We reported a case of recurrent hydatidiform mole, an unusual case in a gravid 9 aged 30 with nine recurrent hydatidiform moles and no normal pregnancy. She had given history of similar episode of molar pregnancy in her mother. With a given familial history, this case was suggestive of Biparental Familial Complete Mole (BFCM). However, further investigation for the same were not done, hence, it cannot be confirmed as BFCM.

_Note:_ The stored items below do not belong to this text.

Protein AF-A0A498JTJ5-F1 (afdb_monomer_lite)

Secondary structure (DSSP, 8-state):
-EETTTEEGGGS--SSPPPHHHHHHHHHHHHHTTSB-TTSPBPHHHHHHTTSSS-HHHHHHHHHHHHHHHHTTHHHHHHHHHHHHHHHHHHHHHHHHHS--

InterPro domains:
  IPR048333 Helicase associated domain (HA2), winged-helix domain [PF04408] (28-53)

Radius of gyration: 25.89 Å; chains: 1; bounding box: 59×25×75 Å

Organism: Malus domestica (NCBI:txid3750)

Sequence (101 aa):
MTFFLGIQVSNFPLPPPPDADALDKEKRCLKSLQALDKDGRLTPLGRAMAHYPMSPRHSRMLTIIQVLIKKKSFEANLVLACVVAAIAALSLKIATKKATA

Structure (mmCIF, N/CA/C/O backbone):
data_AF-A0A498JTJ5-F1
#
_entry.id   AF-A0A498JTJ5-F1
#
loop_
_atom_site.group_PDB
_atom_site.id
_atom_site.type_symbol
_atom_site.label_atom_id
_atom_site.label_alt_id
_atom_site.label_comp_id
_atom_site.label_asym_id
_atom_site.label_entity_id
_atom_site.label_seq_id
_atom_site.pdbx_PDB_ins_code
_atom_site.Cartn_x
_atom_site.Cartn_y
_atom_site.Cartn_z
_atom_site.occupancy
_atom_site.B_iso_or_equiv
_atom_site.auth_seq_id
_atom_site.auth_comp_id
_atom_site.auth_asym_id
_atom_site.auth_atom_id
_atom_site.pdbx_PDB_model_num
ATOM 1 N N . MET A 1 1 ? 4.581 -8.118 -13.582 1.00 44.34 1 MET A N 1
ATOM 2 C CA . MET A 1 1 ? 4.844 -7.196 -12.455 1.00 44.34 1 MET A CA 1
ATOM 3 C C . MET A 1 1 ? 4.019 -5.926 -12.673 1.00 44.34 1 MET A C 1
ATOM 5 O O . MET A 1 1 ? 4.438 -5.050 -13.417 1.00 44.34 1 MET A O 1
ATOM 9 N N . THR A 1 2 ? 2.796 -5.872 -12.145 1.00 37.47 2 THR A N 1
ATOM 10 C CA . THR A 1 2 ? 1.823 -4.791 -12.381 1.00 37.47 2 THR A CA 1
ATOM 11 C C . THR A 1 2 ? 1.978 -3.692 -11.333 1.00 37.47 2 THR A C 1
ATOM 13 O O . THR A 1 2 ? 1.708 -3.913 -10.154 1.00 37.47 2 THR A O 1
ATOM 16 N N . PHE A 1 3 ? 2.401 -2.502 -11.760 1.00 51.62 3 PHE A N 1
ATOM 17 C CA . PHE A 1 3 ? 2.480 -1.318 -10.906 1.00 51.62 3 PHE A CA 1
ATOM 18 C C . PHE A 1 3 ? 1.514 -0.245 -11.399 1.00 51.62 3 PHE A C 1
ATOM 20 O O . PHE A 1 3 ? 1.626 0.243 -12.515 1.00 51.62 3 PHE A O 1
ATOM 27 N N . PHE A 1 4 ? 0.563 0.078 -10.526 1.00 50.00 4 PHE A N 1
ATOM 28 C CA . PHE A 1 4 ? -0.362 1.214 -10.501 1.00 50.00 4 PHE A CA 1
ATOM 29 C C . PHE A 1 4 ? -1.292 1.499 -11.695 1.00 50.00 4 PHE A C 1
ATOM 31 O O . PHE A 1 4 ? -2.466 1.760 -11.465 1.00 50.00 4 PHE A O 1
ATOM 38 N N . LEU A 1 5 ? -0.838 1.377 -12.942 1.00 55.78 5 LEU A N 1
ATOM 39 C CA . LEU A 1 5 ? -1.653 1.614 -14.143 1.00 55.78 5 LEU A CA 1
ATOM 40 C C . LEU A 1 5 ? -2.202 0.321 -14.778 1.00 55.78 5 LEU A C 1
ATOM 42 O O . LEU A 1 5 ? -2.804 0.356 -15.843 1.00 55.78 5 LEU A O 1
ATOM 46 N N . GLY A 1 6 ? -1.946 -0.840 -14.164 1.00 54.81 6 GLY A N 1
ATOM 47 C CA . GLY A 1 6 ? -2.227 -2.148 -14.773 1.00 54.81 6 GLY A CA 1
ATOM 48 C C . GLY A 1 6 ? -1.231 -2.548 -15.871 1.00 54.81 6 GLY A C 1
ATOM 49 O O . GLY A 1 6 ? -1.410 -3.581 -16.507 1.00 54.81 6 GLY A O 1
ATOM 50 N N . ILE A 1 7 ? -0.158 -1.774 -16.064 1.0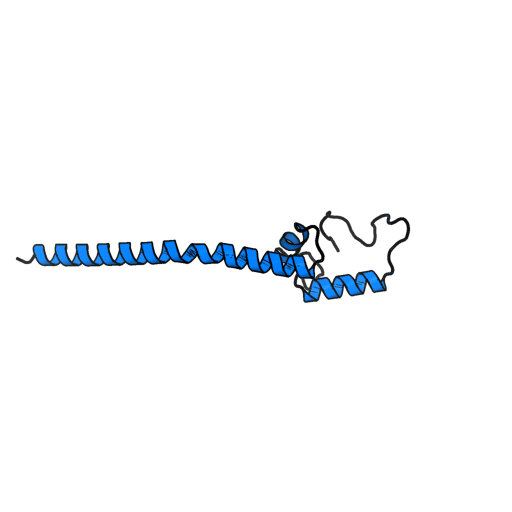0 53.69 7 ILE A N 1
ATOM 51 C CA . ILE A 1 7 ? 0.817 -1.976 -17.141 1.00 53.69 7 ILE A CA 1
ATOM 52 C C . ILE A 1 7 ? 2.098 -2.634 -16.604 1.00 53.69 7 ILE A C 1
ATOM 54 O O . ILE A 1 7 ? 2.531 -2.391 -15.474 1.00 53.69 7 ILE A O 1
ATOM 58 N N . GLN A 1 8 ? 2.694 -3.511 -17.414 1.00 60.28 8 GLN A N 1
ATOM 59 C CA . GLN A 1 8 ? 4.010 -4.099 -17.161 1.00 60.28 8 GLN A CA 1
ATOM 60 C C . GLN A 1 8 ? 5.093 -3.051 -17.449 1.00 60.28 8 GLN A C 1
ATOM 62 O O . GLN A 1 8 ? 5.236 -2.623 -18.591 1.00 60.28 8 GLN A O 1
ATOM 67 N N . VAL A 1 9 ? 5.883 -2.672 -16.440 1.00 60.03 9 VAL A N 1
ATOM 68 C CA . VAL A 1 9 ? 6.946 -1.650 -16.577 1.00 60.03 9 VAL A CA 1
ATOM 69 C C . VAL A 1 9 ? 7.990 -2.043 -17.630 1.00 60.03 9 VAL A C 1
ATOM 71 O O . VAL A 1 9 ? 8.475 -1.193 -18.363 1.00 60.03 9 VAL A O 1
ATOM 74 N N . SER A 1 10 ? 8.277 -3.340 -17.763 1.00 60.97 10 SER A N 1
ATOM 75 C CA . SER A 1 10 ? 9.203 -3.882 -18.767 1.00 60.97 10 SER A CA 1
ATOM 76 C C . SER A 1 10 ? 8.713 -3.751 -20.213 1.00 60.97 10 SER A C 1
ATOM 78 O O . SER A 1 10 ? 9.508 -3.907 -21.127 1.00 60.97 10 SER A O 1
ATOM 80 N N . ASN A 1 11 ? 7.416 -3.509 -20.423 1.00 62.19 11 ASN A N 1
ATOM 81 C CA . ASN A 1 11 ? 6.782 -3.464 -21.744 1.00 62.19 11 ASN A CA 1
ATOM 82 C C . ASN A 1 11 ? 6.115 -2.106 -22.016 1.00 62.19 11 ASN A C 1
ATOM 84 O O . ASN A 1 11 ? 5.278 -1.990 -22.911 1.00 62.19 11 ASN A O 1
ATOM 88 N N . PHE A 1 12 ? 6.421 -1.093 -21.200 1.00 70.56 12 PHE A N 1
ATOM 89 C CA . PHE A 1 12 ? 5.927 0.260 -21.408 1.00 70.56 12 PHE A CA 1
ATOM 90 C C . PHE A 1 12 ? 6.819 0.954 -22.450 1.00 70.56 12 PHE A C 1
ATOM 92 O O . PHE A 1 12 ? 8.043 0.891 -22.308 1.00 70.56 12 PHE A O 1
ATOM 99 N N . PRO A 1 13 ? 6.251 1.593 -23.491 1.00 67.00 13 PRO A N 1
ATOM 100 C CA . PRO A 1 13 ? 7.025 2.216 -24.558 1.00 67.00 13 PRO A CA 1
ATOM 101 C C . PRO A 1 13 ? 7.630 3.529 -24.051 1.00 67.00 13 PRO A C 1
ATOM 103 O O . PRO A 1 13 ? 7.130 4.618 -24.321 1.00 67.00 13 PRO A O 1
ATOM 106 N N . LEU A 1 14 ? 8.688 3.421 -23.250 1.00 68.88 14 LEU A N 1
ATOM 107 C CA . LEU A 1 14 ? 9.511 4.562 -22.872 1.00 68.88 14 LEU A CA 1
ATOM 108 C C . LEU A 1 14 ? 10.448 4.891 -24.042 1.00 68.88 14 LEU A C 1
ATOM 110 O O . LEU A 1 14 ? 10.995 3.962 -24.639 1.00 68.88 14 LEU A O 1
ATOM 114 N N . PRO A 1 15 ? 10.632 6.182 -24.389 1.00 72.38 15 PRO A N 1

The standard treatment for women who may wish to have children in the future is to eliminate the mole by suction Dilation and Curettage (D&C). Women who no longer wish to have children may be able to have a hysterectomy and for tumours requires chemotherapy [30].
Limitation
The cytogenetic and molecular diagnosis in gestational disorders could not be done in our study due to the cost of investigations.
Conclusion
The prevalence of hydatidiform mole was higher among all entities of gestational trophoblastic disease. The complete hydatidiform mole was observed most common type in this study. The serum beta hCG levels are most sensitive and specific for diagnosis. Histopathological examination is helpful for confirmatory diagnosis. Follow up of such patients is essential for early detection of malignant trophoblastic tumours and to reduce mortality rate. Multi-centered studies are required in India to determine the true incidence and overall outcome of gestational trophoblastic diseases that will help in understanding the burden of disease and to produce the optimal outcome.